Relapse is part of the recovery process. Sometimes, we humans, just need to get worse before we get better. My own personal take on this concept goes something like this- I love coconut. Like, I really love coconut. When I eat coconut I get really bad welts in my mouth, my throat gets insanely itchy, and I get these really painful pimples on the sides of my face or on the back of my neck and shoulders. When I use products with coconut in them, like shampoos, body washes, or lotions, I also get painful scabs, sores, welts, and pimples on my scalp and parts of my body that can last from mere days to weeks. Funny thing is, I went through this insanity stage that lasted many (many) years where I would use or eat coconut products, which was followed by this 'known' painful and unpleasant reactive phase, then turn around and do it again after giving myself a few months 'to rest' in between. I just somehow expected my body to suddenly not mind coconut anymore. In case you have never heard the definition of insanity, it is doing the same thing over and over again expecting a different result. During one of my reactive phases, when I was once again covered in sores on my scalp from using... you guessed it, coconut products, I happened to complain out loud to a coworker about my 'dilemma' with coconut. She looked me right in the eyes and said, 'That is self abuse'. I was stunned speechless. How could I have not seen it like that before?! Every time I would work hard at knowing and accepting the truth that coconut is not good for me, that it literally harms me, I would make a conscious choice to go right back to coconut expecting the outcome to be different. That is relapse. And, I am embarrassed to admit, I still choose to eat coconut now and again.

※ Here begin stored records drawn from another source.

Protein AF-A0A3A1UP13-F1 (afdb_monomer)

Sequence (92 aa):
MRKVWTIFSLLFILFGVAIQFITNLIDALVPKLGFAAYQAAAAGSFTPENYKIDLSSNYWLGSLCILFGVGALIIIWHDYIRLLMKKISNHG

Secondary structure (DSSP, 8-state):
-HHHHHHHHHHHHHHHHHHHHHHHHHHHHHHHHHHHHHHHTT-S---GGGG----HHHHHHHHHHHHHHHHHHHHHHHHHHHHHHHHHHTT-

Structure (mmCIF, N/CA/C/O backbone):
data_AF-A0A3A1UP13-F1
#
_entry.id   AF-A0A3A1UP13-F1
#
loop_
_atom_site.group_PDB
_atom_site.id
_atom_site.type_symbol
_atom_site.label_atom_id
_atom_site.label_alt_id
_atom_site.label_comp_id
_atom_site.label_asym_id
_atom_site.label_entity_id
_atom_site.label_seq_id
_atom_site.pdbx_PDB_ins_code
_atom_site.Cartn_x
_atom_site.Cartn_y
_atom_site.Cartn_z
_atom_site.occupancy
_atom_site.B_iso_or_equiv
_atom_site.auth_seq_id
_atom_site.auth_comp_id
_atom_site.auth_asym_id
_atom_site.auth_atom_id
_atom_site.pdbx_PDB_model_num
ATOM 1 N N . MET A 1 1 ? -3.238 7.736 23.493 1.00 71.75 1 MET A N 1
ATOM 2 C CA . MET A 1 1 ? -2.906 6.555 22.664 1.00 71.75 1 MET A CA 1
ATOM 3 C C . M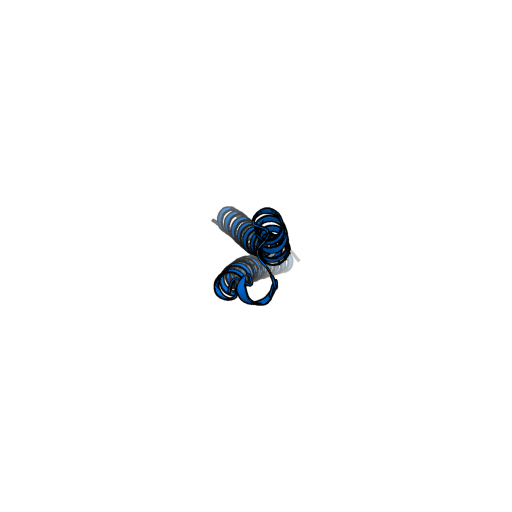ET A 1 1 ? -3.894 6.296 21.525 1.00 71.75 1 MET A C 1
ATOM 5 O O . MET A 1 1 ? -3.448 6.328 20.393 1.00 71.75 1 MET A O 1
ATOM 9 N N . ARG A 1 2 ? -5.208 6.101 21.747 1.00 78.75 2 ARG A N 1
ATOM 10 C CA . ARG A 1 2 ? -6.150 5.718 20.659 1.00 78.75 2 ARG A CA 1
ATOM 11 C C . ARG A 1 2 ? -6.126 6.638 19.429 1.00 78.75 2 ARG A C 1
ATOM 13 O O . ARG A 1 2 ? -5.989 6.144 18.325 1.00 78.75 2 ARG A O 1
ATOM 20 N N . LYS A 1 3 ? -6.159 7.964 19.631 1.00 84.38 3 LYS A N 1
ATOM 21 C CA . LYS A 1 3 ? -6.050 8.955 18.538 1.00 84.38 3 LYS A CA 1
ATOM 22 C C . LYS A 1 3 ? -4.770 8.782 17.711 1.00 84.38 3 LYS A C 1
ATOM 24 O O . LYS A 1 3 ? -4.817 8.865 16.494 1.00 84.38 3 LYS A O 1
ATOM 29 N N . VAL A 1 4 ? -3.647 8.507 18.377 1.00 89.69 4 VAL A N 1
ATOM 30 C CA . VAL A 1 4 ? -2.350 8.264 17.727 1.00 89.69 4 VAL A CA 1
ATOM 31 C C . VAL A 1 4 ? -2.420 6.994 16.878 1.00 89.69 4 VAL A C 1
ATOM 33 O O . VAL A 1 4 ? -2.075 7.032 15.706 1.00 89.69 4 VAL A O 1
ATOM 36 N N . TRP A 1 5 ? -2.961 5.903 17.425 1.00 88.19 5 TRP A N 1
ATOM 37 C CA . TRP A 1 5 ? -3.165 4.649 16.691 1.00 88.19 5 TRP A CA 1
ATOM 38 C C . TRP A 1 5 ? -4.100 4.800 15.486 1.00 88.19 5 TRP A C 1
ATOM 40 O O . TRP A 1 5 ? -3.834 4.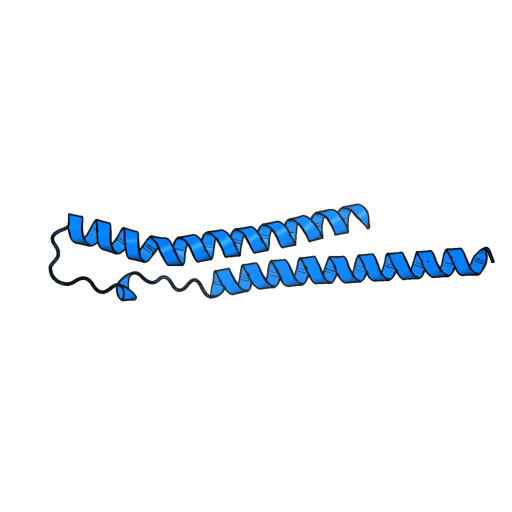228 14.432 1.00 88.19 5 TRP A O 1
ATOM 50 N N . THR A 1 6 ? -5.156 5.608 15.600 1.00 91.06 6 THR A N 1
ATOM 51 C CA . THR A 1 6 ? -6.028 5.940 14.466 1.00 91.06 6 THR A CA 1
ATOM 52 C C . THR A 1 6 ? -5.262 6.687 13.373 1.00 91.06 6 THR A C 1
ATOM 54 O O . THR A 1 6 ? -5.365 6.312 12.210 1.00 91.06 6 THR A O 1
ATOM 57 N N . ILE A 1 7 ? -4.456 7.695 13.730 1.00 94.38 7 ILE A N 1
ATOM 58 C CA . ILE A 1 7 ? -3.637 8.444 12.760 1.00 94.38 7 ILE A CA 1
ATOM 59 C C . ILE A 1 7 ? -2.635 7.514 12.065 1.00 94.38 7 ILE A C 1
ATOM 61 O O . ILE A 1 7 ? -2.557 7.521 10.841 1.00 94.38 7 ILE A O 1
ATOM 65 N N . PHE A 1 8 ? -1.924 6.669 12.817 1.00 93.00 8 PHE A N 1
ATOM 66 C CA . PHE A 1 8 ? -1.002 5.688 12.235 1.00 93.00 8 PHE A CA 1
ATOM 67 C C . PHE A 1 8 ? -1.709 4.713 11.292 1.00 93.00 8 PHE A C 1
ATOM 69 O O . PHE A 1 8 ? -1.190 4.434 10.217 1.00 93.00 8 PHE A O 1
ATOM 76 N N . SER A 1 9 ? -2.909 4.248 11.650 1.00 93.06 9 SER A N 1
ATOM 77 C CA . SER A 1 9 ? -3.707 3.353 10.802 1.00 93.06 9 SER A CA 1
ATOM 78 C C . SER A 1 9 ? -4.078 4.021 9.476 1.00 93.06 9 SER A C 1
ATOM 80 O O . SER A 1 9 ? -3.902 3.428 8.417 1.00 93.06 9 SER A O 1
ATOM 82 N N . LEU A 1 10 ? -4.525 5.281 9.519 1.00 94.81 10 LEU A N 1
ATOM 83 C CA . LEU A 1 10 ? -4.848 6.058 8.319 1.00 94.81 10 LEU A CA 1
ATOM 84 C C . LEU A 1 10 ? -3.617 6.308 7.441 1.00 94.81 10 LEU A C 1
ATOM 86 O O . LEU A 1 10 ? -3.710 6.185 6.223 1.00 94.81 10 LEU A O 1
ATOM 90 N N . LEU A 1 11 ? -2.464 6.610 8.046 1.00 95.94 11 LEU A N 1
ATOM 91 C CA . LEU A 1 11 ? -1.205 6.757 7.313 1.00 95.94 11 LEU A CA 1
ATOM 92 C C . LEU A 1 11 ? -0.793 5.450 6.631 1.00 95.94 11 LEU A C 1
ATOM 94 O O . LEU A 1 11 ? -0.374 5.482 5.480 1.00 95.94 11 LEU A O 1
ATOM 98 N N . PHE A 1 12 ? -0.952 4.306 7.299 1.00 93.75 12 PHE A N 1
ATOM 99 C CA . PHE A 1 12 ? -0.620 2.997 6.732 1.00 93.75 12 PHE A CA 1
ATOM 100 C C . PHE A 1 12 ? -1.519 2.642 5.541 1.00 93.75 12 PHE A C 1
ATOM 102 O O . PHE A 1 12 ? -1.032 2.167 4.516 1.00 93.75 12 PHE A O 1
ATOM 109 N N . ILE A 1 13 ? -2.818 2.950 5.639 1.00 96.69 13 ILE A N 1
ATOM 110 C CA . ILE A 1 13 ? -3.764 2.798 4.524 1.00 96.69 13 ILE A CA 1
ATOM 111 C C . ILE A 1 13 ? -3.356 3.704 3.363 1.00 96.69 13 ILE A C 1
ATOM 113 O O . ILE A 1 13 ? -3.234 3.230 2.236 1.00 96.69 13 ILE A O 1
ATOM 117 N N . LEU A 1 14 ? -3.112 4.992 3.629 1.00 97.44 14 LEU A N 1
ATOM 118 C CA . LEU A 1 14 ? -2.713 5.952 2.601 1.00 97.44 14 LEU A CA 1
ATOM 119 C C . LEU A 1 14 ? -1.421 5.514 1.902 1.00 97.44 14 LEU A C 1
ATOM 121 O O . LEU A 1 14 ? -1.326 5.580 0.679 1.00 97.44 14 LEU A O 1
ATOM 125 N N . PHE A 1 15 ? -0.449 5.027 2.671 1.00 96.12 15 PHE A N 1
ATOM 126 C CA . PHE A 1 15 ? 0.816 4.532 2.149 1.00 96.12 15 PHE A CA 1
ATOM 127 C C . PHE A 1 15 ? 0.626 3.284 1.280 1.00 96.12 15 PHE A C 1
ATOM 129 O O . PHE A 1 15 ? 1.152 3.225 0.171 1.00 96.12 15 PHE A O 1
ATOM 136 N N . GLY A 1 16 ? -0.187 2.323 1.724 1.00 96.00 16 GLY A N 1
ATOM 137 C CA . GLY A 1 16 ? -0.513 1.139 0.930 1.00 96.00 16 GLY A CA 1
ATOM 138 C C . GLY A 1 16 ? -1.231 1.478 -0.380 1.00 96.00 16 GLY A C 1
ATOM 139 O O . GLY A 1 16 ? -0.877 0.945 -1.431 1.00 96.00 16 GLY A O 1
ATOM 140 N N . VAL A 1 17 ? -2.171 2.430 -0.352 1.00 96.69 17 VAL A N 1
ATOM 141 C CA . VAL A 1 17 ? -2.845 2.941 -1.560 1.00 96.69 17 VAL A CA 1
ATOM 142 C C . VAL A 1 17 ? -1.851 3.630 -2.498 1.00 96.69 17 VAL A C 1
ATOM 144 O O . VAL A 1 17 ? -1.900 3.406 -3.706 1.00 96.69 17 VAL A O 1
ATOM 147 N N . ALA A 1 18 ? -0.923 4.428 -1.963 1.00 97.12 18 ALA A N 1
ATOM 148 C CA . ALA A 1 18 ? 0.107 5.088 -2.759 1.00 97.12 18 ALA A CA 1
ATOM 149 C C . ALA A 1 18 ? 1.039 4.076 -3.448 1.00 97.12 18 ALA A C 1
ATOM 151 O O . ALA A 1 18 ? 1.306 4.218 -4.641 1.00 97.12 18 ALA A O 1
ATOM 152 N N . ILE A 1 19 ? 1.472 3.024 -2.738 1.00 95.50 19 ILE A N 1
ATOM 153 C CA . ILE A 1 19 ? 2.257 1.927 -3.326 1.00 95.50 19 ILE A CA 1
ATOM 154 C C . ILE A 1 19 ? 1.479 1.287 -4.473 1.00 95.50 19 ILE A C 1
ATOM 156 O O . ILE A 1 19 ? 2.017 1.155 -5.572 1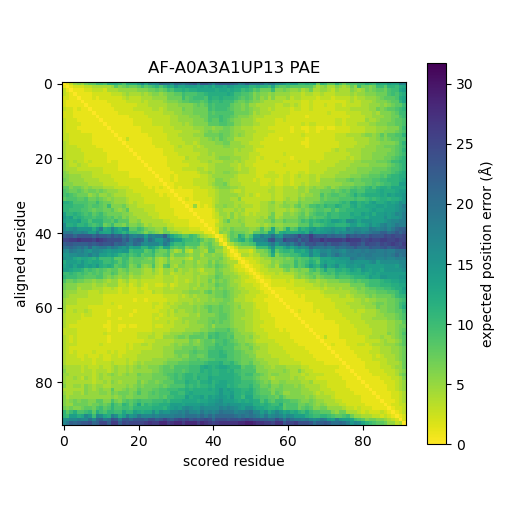.00 95.50 19 ILE A O 1
ATOM 160 N N . GLN A 1 20 ? 0.213 0.930 -4.251 1.00 94.94 20 GLN A N 1
ATOM 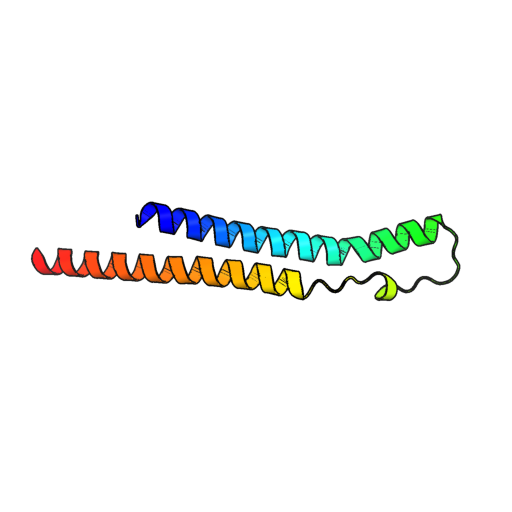161 C CA . GLN A 1 20 ? -0.616 0.291 -5.272 1.00 94.94 20 GLN A CA 1
ATOM 162 C C . GLN A 1 20 ? -0.772 1.182 -6.512 1.00 94.94 20 GLN A C 1
ATOM 164 O O . GLN A 1 20 ? -0.656 0.711 -7.643 1.00 94.94 20 GLN A O 1
ATOM 169 N N . PHE A 1 21 ? -0.997 2.480 -6.301 1.00 96.38 21 PHE A N 1
ATOM 170 C CA . PHE A 1 21 ? -1.149 3.455 -7.373 1.00 96.38 21 PHE A CA 1
ATOM 171 C C . PHE A 1 21 ? 0.123 3.589 -8.215 1.00 96.38 21 PHE A C 1
ATOM 173 O O . PHE A 1 21 ? 0.062 3.470 -9.437 1.00 96.38 21 PHE A O 1
ATOM 180 N N . ILE A 1 22 ? 1.279 3.785 -7.572 1.00 94.88 22 ILE A N 1
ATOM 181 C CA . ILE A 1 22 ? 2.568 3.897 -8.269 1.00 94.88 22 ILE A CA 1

Maybe for you, relapse is spending long months invested and committed to a healthy diet plan...one that you are even succeeding at, only to find yourself (by yourself) two layers deep in a triple layer death-by-chocolate cake with no intention of putting down the fork. Or maybe you have succeeded at not becoming involved again with red flag men. You did all the hard work, you worked all the steps it took to get yourself free from the vice of those types of relationships, and now... relapse. You find yourself looking across the table at a red flag man with a snicker on his face waiting for you to pay the bill and put out after. Or maybe you have managed to stay sober for a number of months, you have earned your 18 month chip, you proved to yourself, to your family, your friends, and to your recovery community that you are on the good path- for good, only to find yourself waking up with an empty booze bottle snuggled up against your chest and a fierce headache to remind you of your new reality... relapse.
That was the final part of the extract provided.